(Records for the exercise Opens)

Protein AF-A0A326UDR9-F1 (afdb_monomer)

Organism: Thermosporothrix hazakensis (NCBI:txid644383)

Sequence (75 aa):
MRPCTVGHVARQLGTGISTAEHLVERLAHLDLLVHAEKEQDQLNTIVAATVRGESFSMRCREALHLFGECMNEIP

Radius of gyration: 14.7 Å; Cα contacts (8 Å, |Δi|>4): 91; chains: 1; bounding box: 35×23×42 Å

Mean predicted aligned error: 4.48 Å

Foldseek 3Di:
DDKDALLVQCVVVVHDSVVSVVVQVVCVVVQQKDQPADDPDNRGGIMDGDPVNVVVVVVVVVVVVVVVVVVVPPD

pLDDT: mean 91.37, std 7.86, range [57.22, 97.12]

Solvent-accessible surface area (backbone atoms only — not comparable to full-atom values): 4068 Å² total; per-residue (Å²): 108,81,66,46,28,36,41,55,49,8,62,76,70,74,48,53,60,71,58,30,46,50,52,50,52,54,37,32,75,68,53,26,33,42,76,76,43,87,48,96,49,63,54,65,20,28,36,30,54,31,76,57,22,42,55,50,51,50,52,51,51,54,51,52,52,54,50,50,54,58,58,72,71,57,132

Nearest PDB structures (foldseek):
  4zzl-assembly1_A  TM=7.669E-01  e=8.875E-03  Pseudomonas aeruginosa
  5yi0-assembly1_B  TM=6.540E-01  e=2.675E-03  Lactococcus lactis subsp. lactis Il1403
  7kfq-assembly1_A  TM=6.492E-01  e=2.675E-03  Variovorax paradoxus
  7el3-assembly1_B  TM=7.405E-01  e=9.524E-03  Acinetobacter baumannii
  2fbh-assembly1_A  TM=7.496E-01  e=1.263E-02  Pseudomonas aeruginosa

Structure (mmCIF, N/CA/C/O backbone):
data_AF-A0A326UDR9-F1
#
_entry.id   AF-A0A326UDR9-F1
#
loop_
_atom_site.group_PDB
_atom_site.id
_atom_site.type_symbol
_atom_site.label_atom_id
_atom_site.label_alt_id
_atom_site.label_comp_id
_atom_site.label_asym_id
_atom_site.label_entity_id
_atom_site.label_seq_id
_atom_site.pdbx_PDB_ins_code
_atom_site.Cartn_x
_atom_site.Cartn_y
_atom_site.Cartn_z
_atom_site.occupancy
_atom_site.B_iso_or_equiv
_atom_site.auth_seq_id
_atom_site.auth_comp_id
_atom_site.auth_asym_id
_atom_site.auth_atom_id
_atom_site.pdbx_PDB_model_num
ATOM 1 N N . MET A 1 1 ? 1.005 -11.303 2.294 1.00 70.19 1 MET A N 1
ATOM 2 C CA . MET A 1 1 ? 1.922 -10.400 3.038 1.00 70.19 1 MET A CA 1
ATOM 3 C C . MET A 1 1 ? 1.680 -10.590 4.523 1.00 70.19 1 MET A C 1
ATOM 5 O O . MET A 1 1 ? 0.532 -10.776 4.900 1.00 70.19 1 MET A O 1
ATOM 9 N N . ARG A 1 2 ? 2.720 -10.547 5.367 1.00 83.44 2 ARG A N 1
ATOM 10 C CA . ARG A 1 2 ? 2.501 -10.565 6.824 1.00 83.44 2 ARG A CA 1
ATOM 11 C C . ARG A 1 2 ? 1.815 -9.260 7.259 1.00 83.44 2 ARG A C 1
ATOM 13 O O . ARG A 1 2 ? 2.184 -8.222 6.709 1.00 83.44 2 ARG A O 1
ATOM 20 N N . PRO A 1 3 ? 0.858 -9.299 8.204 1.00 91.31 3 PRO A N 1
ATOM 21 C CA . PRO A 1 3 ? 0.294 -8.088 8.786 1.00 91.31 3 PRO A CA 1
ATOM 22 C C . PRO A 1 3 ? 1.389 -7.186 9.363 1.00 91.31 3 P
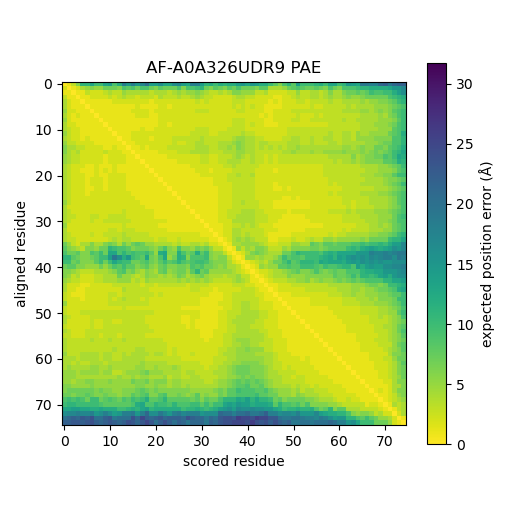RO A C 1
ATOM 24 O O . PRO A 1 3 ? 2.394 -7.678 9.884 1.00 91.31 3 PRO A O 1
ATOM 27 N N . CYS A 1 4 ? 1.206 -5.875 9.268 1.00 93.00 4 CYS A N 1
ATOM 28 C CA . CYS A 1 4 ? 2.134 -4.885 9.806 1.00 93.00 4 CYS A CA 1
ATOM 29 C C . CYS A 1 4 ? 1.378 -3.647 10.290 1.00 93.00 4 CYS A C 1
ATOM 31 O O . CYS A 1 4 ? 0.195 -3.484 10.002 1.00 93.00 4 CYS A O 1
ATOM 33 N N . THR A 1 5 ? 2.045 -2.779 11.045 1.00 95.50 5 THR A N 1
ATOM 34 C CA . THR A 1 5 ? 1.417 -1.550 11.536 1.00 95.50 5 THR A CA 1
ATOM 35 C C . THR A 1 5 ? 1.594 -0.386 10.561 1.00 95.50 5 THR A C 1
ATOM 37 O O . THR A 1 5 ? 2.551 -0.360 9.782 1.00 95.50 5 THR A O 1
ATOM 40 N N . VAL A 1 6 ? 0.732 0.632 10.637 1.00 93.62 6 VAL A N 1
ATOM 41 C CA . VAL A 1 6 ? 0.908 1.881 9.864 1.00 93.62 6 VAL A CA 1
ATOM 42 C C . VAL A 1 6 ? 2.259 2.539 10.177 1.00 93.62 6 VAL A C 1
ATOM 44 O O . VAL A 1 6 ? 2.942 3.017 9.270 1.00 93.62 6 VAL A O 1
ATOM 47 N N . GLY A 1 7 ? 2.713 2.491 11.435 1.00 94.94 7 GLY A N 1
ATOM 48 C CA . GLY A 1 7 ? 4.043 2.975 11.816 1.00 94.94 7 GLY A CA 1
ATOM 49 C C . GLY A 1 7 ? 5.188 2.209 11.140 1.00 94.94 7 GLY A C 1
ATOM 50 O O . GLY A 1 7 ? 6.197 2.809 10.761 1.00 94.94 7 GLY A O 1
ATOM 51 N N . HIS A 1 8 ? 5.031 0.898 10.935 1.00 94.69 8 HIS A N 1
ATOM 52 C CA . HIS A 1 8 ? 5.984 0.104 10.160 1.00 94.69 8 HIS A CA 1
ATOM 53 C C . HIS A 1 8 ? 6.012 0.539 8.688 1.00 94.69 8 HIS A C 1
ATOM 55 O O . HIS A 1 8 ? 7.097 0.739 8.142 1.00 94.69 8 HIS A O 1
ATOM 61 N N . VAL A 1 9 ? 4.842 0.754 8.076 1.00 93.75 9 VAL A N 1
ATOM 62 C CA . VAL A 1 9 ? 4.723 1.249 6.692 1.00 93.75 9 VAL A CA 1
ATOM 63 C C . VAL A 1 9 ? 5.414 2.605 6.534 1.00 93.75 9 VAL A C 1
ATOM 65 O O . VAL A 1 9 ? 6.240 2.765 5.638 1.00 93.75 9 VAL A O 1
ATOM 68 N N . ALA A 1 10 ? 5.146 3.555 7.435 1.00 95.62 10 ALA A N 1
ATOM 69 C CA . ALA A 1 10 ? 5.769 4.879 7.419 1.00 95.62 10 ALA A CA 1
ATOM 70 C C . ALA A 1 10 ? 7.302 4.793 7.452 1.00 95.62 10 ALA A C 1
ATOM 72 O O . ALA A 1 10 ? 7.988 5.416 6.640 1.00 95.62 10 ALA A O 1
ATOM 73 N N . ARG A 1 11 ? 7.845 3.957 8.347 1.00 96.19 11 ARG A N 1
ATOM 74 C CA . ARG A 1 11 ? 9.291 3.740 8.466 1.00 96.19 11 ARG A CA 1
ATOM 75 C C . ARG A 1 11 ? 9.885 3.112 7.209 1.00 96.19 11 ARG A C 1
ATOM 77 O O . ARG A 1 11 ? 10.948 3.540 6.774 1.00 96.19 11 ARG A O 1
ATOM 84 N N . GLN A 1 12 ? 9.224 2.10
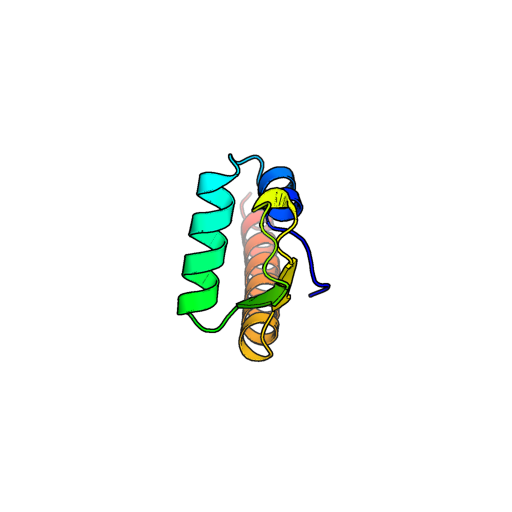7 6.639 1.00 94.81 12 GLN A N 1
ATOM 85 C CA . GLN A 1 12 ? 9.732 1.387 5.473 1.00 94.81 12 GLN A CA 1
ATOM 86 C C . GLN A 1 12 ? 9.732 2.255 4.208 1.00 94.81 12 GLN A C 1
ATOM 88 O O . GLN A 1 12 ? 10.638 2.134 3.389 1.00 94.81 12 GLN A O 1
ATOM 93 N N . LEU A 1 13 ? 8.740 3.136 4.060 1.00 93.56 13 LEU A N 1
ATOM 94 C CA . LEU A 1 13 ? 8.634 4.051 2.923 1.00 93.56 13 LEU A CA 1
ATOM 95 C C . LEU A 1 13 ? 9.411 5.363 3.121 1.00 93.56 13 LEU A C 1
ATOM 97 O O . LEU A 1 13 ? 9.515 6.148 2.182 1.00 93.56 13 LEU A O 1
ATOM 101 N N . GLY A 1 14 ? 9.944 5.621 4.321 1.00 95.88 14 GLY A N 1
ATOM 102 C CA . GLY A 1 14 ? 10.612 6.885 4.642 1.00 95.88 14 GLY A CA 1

(Records for the exercise Closes)

_What is expected:_
Count the lines in the material above where the string "aeruginosa" appears, then state only that count.

_Task result:_
2